┏━━

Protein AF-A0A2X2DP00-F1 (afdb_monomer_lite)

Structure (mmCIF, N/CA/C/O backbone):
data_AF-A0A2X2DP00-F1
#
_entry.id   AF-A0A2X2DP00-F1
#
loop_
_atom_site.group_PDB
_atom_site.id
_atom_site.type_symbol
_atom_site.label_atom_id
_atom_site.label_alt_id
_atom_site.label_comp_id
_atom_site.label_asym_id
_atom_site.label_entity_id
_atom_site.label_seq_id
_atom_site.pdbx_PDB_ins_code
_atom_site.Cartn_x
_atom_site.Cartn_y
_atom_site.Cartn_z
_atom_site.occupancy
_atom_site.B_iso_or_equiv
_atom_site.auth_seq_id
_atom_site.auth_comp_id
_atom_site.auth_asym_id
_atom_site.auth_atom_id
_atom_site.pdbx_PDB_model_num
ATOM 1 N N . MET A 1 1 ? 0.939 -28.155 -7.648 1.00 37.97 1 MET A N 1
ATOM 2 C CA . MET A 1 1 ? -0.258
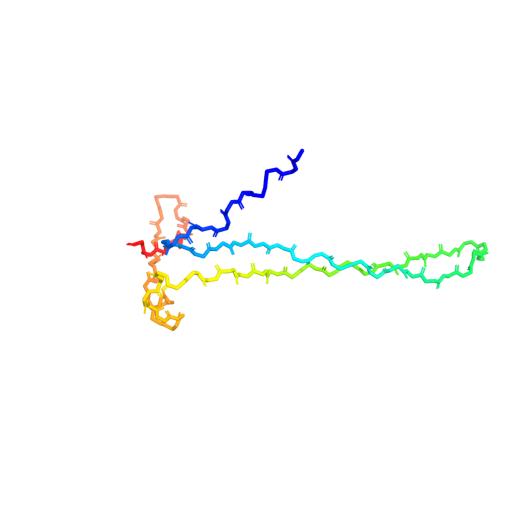 -27.290 -7.715 1.00 37.97 1 MET A CA 1
ATOM 3 C C . MET A 1 1 ? -0.003 -26.068 -6.851 1.00 37.97 1 MET A C 1
ATOM 5 O O . MET A 1 1 ? 0.250 -26.237 -5.664 1.00 37.97 1 MET A O 1
ATOM 9 N N . ALA A 1 2 ? 0.046 -24.867 -7.433 1.00 38.84 2 ALA A N 1
ATOM 10 C CA . ALA A 1 2 ? 0.214 -23.642 -6.654 1.00 38.84 2 ALA A CA 1
ATOM 11 C C . ALA A 1 2 ? -1.010 -23.478 -5.746 1.00 38.84 2 ALA A C 1
ATOM 13 O O . ALA A 1 2 ? -2.141 -23.450 -6.227 1.00 38.84 2 ALA A O 1
ATOM 14 N N . LYS A 1 3 ? -0.788 -23.439 -4.432 1.00 44.03 3 LYS A N 1
ATOM 15 C CA . LYS A 1 3 ? -1.837 -23.187 -3.447 1.00 44.03 3 LYS A CA 1
ATOM 16 C C . LYS A 1 3 ? -2.283 -21.740 -3.665 1.00 44.03 3 LYS A C 1
ATOM 18 O O . LYS A 1 3 ? -1.599 -20.817 -3.234 1.00 44.03 3 LYS A O 1
ATOM 23 N N . ILE A 1 4 ? -3.369 -21.537 -4.409 1.00 54.34 4 ILE A N 1
ATOM 24 C CA . ILE A 1 4 ? -4.022 -20.231 -4.497 1.00 54.34 4 ILE A CA 1
ATOM 25 C C . ILE A 1 4 ? -4.593 -19.999 -3.102 1.00 54.34 4 ILE A C 1
ATOM 27 O O . ILE A 1 4 ? -5.638 -20.542 -2.750 1.00 54.34 4 ILE A O 1
ATOM 31 N N . THR A 1 5 ? -3.840 -19.293 -2.259 1.00 56.06 5 THR A N 1
ATOM 32 C CA . THR A 1 5 ? -4.333 -18.832 -0.964 1.00 56.06 5 THR A CA 1
ATOM 33 C C . THR A 1 5 ? -5.604 -18.055 -1.248 1.00 56.06 5 THR A C 1
ATOM 35 O O . THR A 1 5 ? -5.568 -17.051 -1.958 1.00 56.06 5 THR A O 1
ATOM 38 N N . SER A 1 6 ? -6.730 -18.572 -0.762 1.00 59.97 6 SER A N 1
ATOM 39 C CA . SER A 1 6 ? -8.017 -17.912 -0.901 1.00 59.97 6 SER A CA 1
ATOM 40 C C . SER A 1 6 ? -7.872 -16.464 -0.438 1.00 59.97 6 SER A C 1
ATOM 42 O O . SER A 1 6 ? -7.522 -16.210 0.712 1.00 59.97 6 SER A O 1
ATOM 44 N N . ILE A 1 7 ? -8.140 -15.517 -1.335 1.00 62.97 7 ILE A N 1
ATOM 45 C CA . ILE A 1 7 ? -8.219 -14.076 -1.042 1.00 62.97 7 ILE A CA 1
ATOM 46 C C . ILE A 1 7 ? -9.379 -13.733 -0.081 1.00 62.97 7 ILE A C 1
ATOM 48 O O . ILE A 1 7 ? -9.658 -12.565 0.165 1.00 62.97 7 ILE A O 1
ATOM 52 N N . ALA A 1 8 ? -10.076 -14.743 0.451 1.00 59.81 8 ALA A N 1
ATOM 53 C CA . ALA A 1 8 ? -11.283 -14.653 1.263 1.00 59.81 8 ALA A CA 1
ATOM 54 C C . ALA A 1 8 ? -11.035 -14.224 2.718 1.00 59.81 8 ALA A C 1
ATOM 56 O O . ALA A 1 8 ? -11.577 -14.824 3.643 1.00 59.81 8 ALA A O 1
ATOM 57 N N . GLN A 1 9 ? -10.245 -13.175 2.946 1.00 71.75 9 GLN A N 1
ATOM 58 C CA . GLN A 1 9 ? -10.446 -12.399 4.169 1.00 71.75 9 GLN A CA 1
ATOM 59 C C . GLN A 1 9 ? -11.719 -11.578 3.972 1.00 71.75 9 GLN A C 1
ATOM 61 O O . GLN A 1 9 ? -11.832 -10.840 2.997 1.00 71.75 9 GLN A O 1
ATOM 66 N N . THR A 1 10 ? -12.710 -11.768 4.841 1.00 79.12 10 THR A N 1
ATOM 67 C CA . THR A 1 10 ? -14.013 -11.087 4.750 1.00 79.12 10 THR A CA 1
ATOM 68 C C . THR A 1 10 ? -14.105 -9.868 5.661 1.00 79.12 10 THR A C 1
ATOM 70 O O . THR A 1 10 ? -14.991 -9.042 5.472 1.00 79.12 10 THR A O 1
ATOM 73 N N . ASP A 1 11 ? -13.196 -9.761 6.632 1.00 86.50 11 ASP A N 1
ATOM 74 C CA . ASP A 1 11 ? -13.187 -8.776 7.718 1.00 86.50 11 ASP A CA 1
ATOM 75 C C . ASP A 1 11 ? -12.270 -7.571 7.451 1.00 86.50 11 ASP A C 1
ATOM 77 O O . ASP A 1 11 ? -12.307 -6.585 8.183 1.00 86.50 11 ASP A O 1
ATOM 81 N N . ARG A 1 12 ? -11.418 -7.634 6.421 1.00 86.50 12 ARG A N 1
ATOM 82 C CA . ARG A 1 12 ? -10.439 -6.585 6.122 1.00 86.50 12 ARG A CA 1
ATOM 83 C C . ARG A 1 12 ? -10.046 -6.554 4.653 1.00 86.50 12 ARG A C 1
ATOM 85 O O . ARG A 1 12 ? -10.150 -7.543 3.933 1.00 86.50 12 ARG A O 1
ATOM 92 N N . GLU A 1 13 ? -9.542 -5.403 4.226 1.00 89.62 13 GLU A N 1
ATOM 93 C CA . GLU A 1 13 ? -8.955 -5.256 2.898 1.00 89.62 13 GLU A CA 1
ATOM 94 C C . GLU A 1 13 ? -7.607 -5.968 2.812 1.00 89.62 13 GLU A C 1
ATOM 96 O O . GLU A 1 13 ? -6.820 -5.973 3.762 1.00 89.62 13 GLU A O 1
ATOM 101 N N . SER A 1 14 ? -7.320 -6.523 1.639 1.00 88.94 14 SER A N 1
ATOM 102 C CA . SER A 1 14 ? -6.014 -7.097 1.322 1.00 88.94 14 SER A CA 1
ATOM 103 C C . SER A 1 14 ? -5.226 -6.150 0.421 1.00 88.94 14 SER A C 1
ATOM 105 O O . SER A 1 14 ? -5.757 -5.643 -0.567 1.00 88.94 14 SER A O 1
ATOM 107 N N . LEU A 1 15 ? -3.953 -5.921 0.751 1.00 90.44 15 LEU A N 1
ATOM 108 C CA . LEU A 1 15 ? -3.044 -5.098 -0.045 1.00 90.44 15 LEU A CA 1
ATOM 109 C C . LEU A 1 15 ? -2.152 -5.980 -0.920 1.00 90.44 15 LEU A C 1
ATOM 111 O O . LEU A 1 15 ? -1.339 -6.757 -0.422 1.00 90.44 15 LEU A O 1
ATOM 115 N N . PHE A 1 16 ? -2.261 -5.785 -2.228 1.00 91.69 16 PHE A N 1
ATOM 116 C CA . PHE A 1 16 ? -1.384 -6.354 -3.240 1.00 91.69 16 PHE A CA 1
ATOM 117 C C . PHE A 1 16 ? -0.632 -5.246 -3.976 1.00 91.69 16 PHE A C 1
ATOM 119 O O . PHE A 1 16 ? -0.958 -4.062 -3.876 1.00 91.69 16 PHE A O 1
ATOM 126 N N . TYR A 1 17 ? 0.376 -5.638 -4.750 1.00 94.88 17 TYR A N 1
ATOM 127 C CA . TYR A 1 17 ? 1.155 -4.712 -5.561 1.00 94.88 17 TYR A CA 1
ATOM 128 C C . TYR A 1 17 ? 1.212 -5.179 -7.008 1.00 94.88 17 TYR A C 1
ATOM 130 O O . TYR 
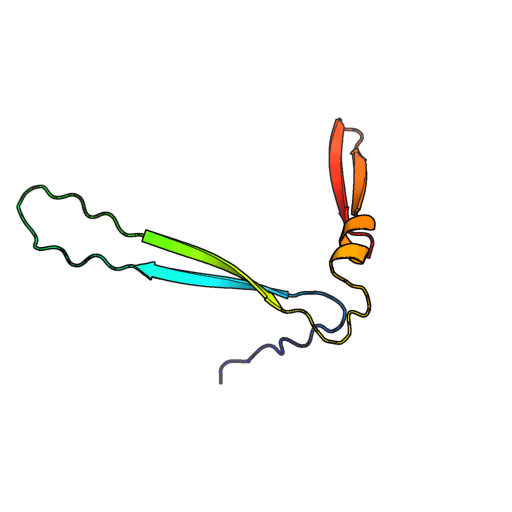A 1 17 ? 1.711 -6.269 -7.296 1.00 94.88 17 TYR A O 1
ATOM 138 N N . ILE A 1 18 ? 0.767 -4.325 -7.927 1.00 95.31 18 ILE A N 1
ATOM 139 C CA . ILE A 1 18 ? 0.970 -4.533 -9.360 1.00 95.31 18 ILE A CA 1
ATOM 140 C C . ILE A 1 18 ? 2.314 -3.914 -9.726 1.00 95.31 18 ILE A C 1
ATOM 142 O O . ILE A 1 18 ? 2.544 -2.722 -9.520 1.00 95.31 18 ILE A O 1
ATOM 146 N N . ASN A 1 19 ? 3.209 -4.739 -10.262 1.00 95.12 19 ASN A N 1
ATOM 147 C CA . ASN A 1 19 ? 4.528 -4.316 -10.708 1.00 95.12 19 ASN A CA 1
ATOM 148 C C . ASN A 1 19 ? 4.534 -4.253 -12.237 1.00 95.12 19 ASN A C 1
ATOM 150 O O . ASN A 1 19 ? 4.398 -5.285 -12.887 1.00 95.12 19 ASN A O 1
ATOM 154 N N . SER A 1 20 ? 4.742 -3.063 -12.795 1.00 94.00 20 SER A N 1
ATOM 155 C CA . SER A 1 20 ? 4.962 -2.862 -14.228 1.00 94.00 20 SER A CA 1
ATOM 156 C C . SER A 1 20 ? 6.406 -2.437 -14.466 1.00 94.00 20 SER A C 1
ATOM 158 O O . SER A 1 20 ? 6.911 -1.531 -13.801 1.00 94.00 20 SER A O 1
ATOM 160 N N . LYS A 1 21 ? 7.097 -3.122 -15.379 1.00 92.88 21 LYS A N 1
ATOM 161 C CA . LYS A 1 21 ? 8.474 -2.806 -15.769 1.00 92.88 21 LYS A CA 1
ATOM 162 C C . LYS A 1 21 ? 8.476 -2.428 -17.243 1.00 92.88 21 LYS A C 1
ATOM 164 O O . LYS A 1 21 ? 8.233 -3.282 -18.089 1.00 92.88 21 LYS A O 1
ATOM 169 N N . ALA A 1 22 ? 8.768 -1.167 -17.532 1.00 88.75 22 ALA A N 1
ATOM 170 C CA . ALA A 1 22 ? 9.032 -0.718 -18.887 1.00 88.75 22 ALA A CA 1
ATOM 171 C C . ALA A 1
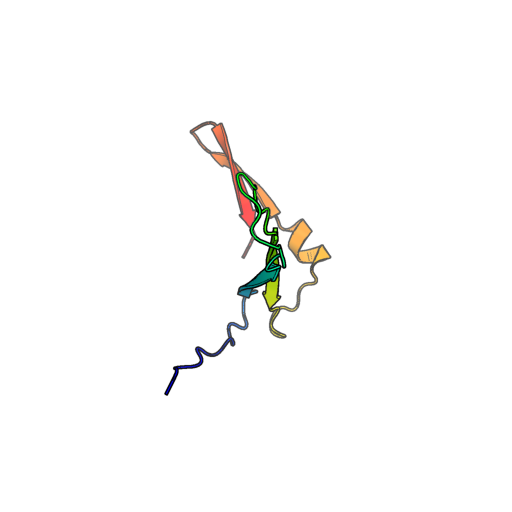 22 ? 10.482 -1.067 -19.232 1.00 88.75 22 ALA A C 1
ATOM 173 O O . ALA A 1 22 ? 11.415 -0.541 -18.618 1.00 88.75 22 ALA A O 1
ATOM 174 N N . ILE A 1 23 ? 10.653 -1.987 -20.181 1.00 85.62 23 ILE A N 1
ATOM 175 C CA . ILE A 1 23 ? 11.964 -2.370 -20.704 1.00 85.62 23 ILE A CA 1
ATOM 176 C C . ILE A 1 23 ? 12.291 -1.406 -21.850 1.00 85.62 23 ILE A C 1
ATOM 178 O O . ILE A 1 23 ? 11.558 -1.389 -22.840 1.00 85.62 23 ILE A O 1
ATOM 182 N N . PRO A 1 24 ? 13.341 -0.579 -21.728 1.00 81.94 24 PRO A N 1
ATOM 183 C CA . PRO A 1 24 ? 13.718 0.340 -22.786 1.00 81.94 24 PRO A CA 1
ATOM 184 C C . PRO A 1 24 ? 14.339 -0.437 -23.948 1.00 81.94 24 PRO A C 1
ATOM 186 O O . PRO A 1 24 ? 15.205 -1.289 -23.749 1.00 81.94 24 PRO A O 1
ATOM 189 N N . ILE A 1 25 ? 13.915 -0.117 -25.168 1.00 77.62 25 ILE A N 1
ATOM 190 C CA . ILE A 1 25 ? 14.601 -0.555 -26.383 1.00 77.62 25 ILE A CA 1
ATOM 191 C C . ILE A 1 25 ? 15.696 0.472 -26.645 1.00 77.62 25 ILE A C 1
ATOM 193 O O . ILE A 1 25 ? 15.405 1.659 -26.790 1.00 77.62 25 ILE A O 1
ATOM 197 N N . ALA A 1 26 ? 16.951 0.040 -26.674 1.00 73.88 26 ALA A N 1
ATOM 198 C CA . ALA A 1 26 ? 18.064 0.926 -26.968 1.00 73.88 26 ALA A CA 1
ATOM 199 C C . ALA A 1 26 ? 19.128 0.197 -27.787 1.00 73.88 26 ALA A C 1
ATOM 201 O O . ALA A 1 26 ? 19.475 -0.945 -27.490 1.00 73.88 26 ALA A O 1
ATOM 202 N N . GLU A 1 27 ? 19.655 0.871 -28.807 1.00 71.94 27 GLU A N 1
ATOM 203 C CA . GLU A 1 27 ? 20.824 0.397 -29.540 1.00 71.94 27 GLU A CA 1
ATOM 204 C C . GLU A 1 27 ? 22.085 0.666 -28.717 1.00 71.94 27 GLU A C 1
ATOM 206 O O . GLU A 1 27 ? 22.321 1.785 -28.249 1.00 71.94 27 GLU A O 1
ATOM 211 N N . SER A 1 28 ? 22.904 -0.367 -28.538 1.00 70.06 28 SER A N 1
ATOM 212 C CA . SER A 1 28 ? 24.152 -0.289 -27.789 1.00 70.06 28 SER A CA 1
ATOM 213 C C . SER A 1 28 ? 25.192 0.517 -28.570 1.00 70.06 28 SER A C 1
ATOM 215 O O . SER A 1 28 ? 25.891 -0.015 -29.433 1.00 70.06 28 SER A O 1
ATOM 217 N N . LYS A 1 29 ? 25.305 1.809 -28.261 1.00 75.81 29 LYS A N 1
ATOM 218 C CA . LYS A 1 29 ? 26.450 2.643 -28.652 1.00 75.81 29 LYS A CA 1
ATOM 219 C C . LYS A 1 29 ? 27.454 2.706 -27.498 1.00 75.81 29 LYS A C 1
ATOM 221 O O . LYS A 1 29 ? 27.052 2.645 -26.332 1.00 75.81 29 LYS A O 1
ATOM 226 N N . ASN A 1 30 ? 28.747 2.829 -27.819 1.00 77.62 30 ASN A N 1
ATOM 227 C CA . ASN A 1 30 ? 29.807 2.972 -26.813 1.00 77.62 30 ASN A CA 1
ATOM 228 C C . ASN A 1 30 ? 29.489 4.147 -25.870 1.00 77.62 30 ASN A C 1
ATOM 230 O O . ASN A 1 30 ? 29.209 5.248 -26.338 1.00 77.62 30 ASN A O 1
ATOM 234 N N . ASN A 1 31 ? 29.547 3.889 -24.558 1.00 81.50 31 ASN A N 1
ATOM 235 C CA . ASN A 1 31 ? 29.216 4.812 -23.462 1.00 81.50 31 ASN A CA 1
ATOM 236 C C . ASN A 1 31 ? 27.760 5.316 -23.457 1.00 81.50 31 ASN A C 1
ATOM 238 O O . ASN A 1 31 ? 27.503 6.500 -23.666 1.00 81.50 31 ASN A O 1
ATOM 242 N N . SER A 1 32 ? 26.797 4.437 -23.163 1.00 80.00 32 SER A N 1
ATOM 243 C CA . SER A 1 32 ? 25.386 4.818 -23.001 1.00 80.00 32 SER A CA 1
ATOM 244 C C . SER A 1 32 ? 24.821 4.456 -21.621 1.00 80.00 32 SER A C 1
ATOM 246 O O . SER A 1 32 ? 25.210 3.465 -21.006 1.00 80.00 32 SER A O 1
ATOM 248 N N . ILE A 1 33 ? 23.901 5.294 -21.128 1.00 83.50 33 ILE A N 1
ATOM 249 C CA . ILE A 1 33 ? 23.111 5.056 -19.913 1.00 83.50 33 ILE A CA 1
ATOM 250 C C . ILE A 1 33 ? 21.703 4.649 -20.340 1.00 83.50 33 ILE A C 1
ATOM 252 O O . ILE A 1 33 ? 21.029 5.387 -21.060 1.00 83.50 33 ILE A O 1
ATOM 256 N N . HIS A 1 34 ? 21.240 3.501 -19.850 1.00 83.25 34 HIS A N 1
ATOM 257 C CA . HIS A 1 34 ? 19.868 3.048 -20.047 1.00 83.25 34 HIS A CA 1
ATOM 258 C C . HIS A 1 34 ? 19.035 3.327 -18.803 1.00 83.25 34 HIS A C 1
ATOM 260 O O . HIS A 1 34 ? 19.342 2.852 -17.710 1.00 83.25 34 HIS A O 1
ATOM 266 N N . ILE A 1 35 ? 17.946 4.070 -18.982 1.00 85.69 35 ILE A N 1
ATOM 267 C CA . ILE A 1 35 ? 16.990 4.362 -17.917 1.00 85.69 35 ILE A CA 1
ATOM 268 C C . ILE A 1 35 ? 15.746 3.516 -18.167 1.00 85.69 35 ILE A C 1
ATOM 270 O O . ILE A 1 35 ? 15.108 3.619 -19.210 1.00 85.69 35 ILE A O 1
ATOM 274 N N . SER A 1 36 ? 15.418 2.664 -17.198 1.00 88.69 36 SER A N 1
ATOM 275 C CA . SER A 1 36 ? 14.196 1.856 -17.198 1.00 88.69 36 SER A CA 1
ATOM 276 C C . SER A 1 36 ? 13.244 2.364 -16.127 1.00 88.69 36 SER A C 1
ATOM 278 O O . SER A 1 36 ? 13.678 2.790 -15.056 1.00 88.69 36 SER A O 1
ATOM 280 N N . ILE A 1 37 ? 11.941 2.270 -16.385 1.00 91.06 37 ILE A N 1
ATOM 281 C CA . ILE A 1 37 ? 10.915 2.715 -15.440 1.00 91.06 37 ILE A CA 1
ATOM 282 C C . ILE A 1 37 ? 10.250 1.487 -14.820 1.00 91.06 37 ILE A C 1
ATOM 284 O O . ILE A 1 37 ? 9.730 0.620 -15.523 1.00 91.06 37 ILE A O 1
ATOM 288 N N . LYS A 1 38 ? 10.246 1.420 -13.484 1.00 93.94 38 LYS A N 1
ATOM 289 C CA . LYS A 1 38 ? 9.438 0.465 -12.720 1.00 93.94 38 LYS A CA 1
ATOM 290 C C . LYS A 1 38 ? 8.321 1.219 -12.012 1.00 93.94 38 LYS A C 1
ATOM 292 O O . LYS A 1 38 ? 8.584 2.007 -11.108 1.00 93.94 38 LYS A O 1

┗━━

Please give an exact copy of the entries above, from the line with "ATOM 77 O O" down to the line with "ATOM 101 N N", inclusive, and nothing else.

**Solution to this problem:**
ATOM 77 O O . ASP A 1 11 ? -12.307 -6.585 8.183 1.00 86.50 11 ASP A O 1
ATOM 81 N N . ARG A 1 12 ? -11.418 -7.634 6.421 1.00 86.50 12 ARG A N 1
ATOM 82 C CA . ARG A 1 12 ? -10.439 -6.585 6.122 1.00 86.50 12 ARG A CA 1
ATOM 83 C C . ARG A 1 12 ? -10.046 -6.554 4.653 1.00 86.50 12 ARG A C 1
ATOM 85 O O . ARG A 1 12 ? -10.150 -7.543 3.933 1.00 86.50 12 ARG A O 1
ATOM 92 N N . GLU A 1 13 ? -9.542 -5.403 4.226 1.00 89.62 13 GLU A N 1
ATOM 93 C CA . GLU A 1 13 ? -8.955 -5.256 2.898 1.00 89.62 13 GLU A CA 1
ATOM 94 C C . GLU A 1 13 ? -7.607 -5.968 2.812 1.00 89.62 13 GLU A C 1
ATOM 96 O O . GLU A 1 13 ? -6.820 -5.973 3.762 1.00 89.62 13 GLU A O 1
ATOM 101 N N . SER A 1 14 ? -7.320 -6.523 1.639 1.00 88.94 14 SER A N 1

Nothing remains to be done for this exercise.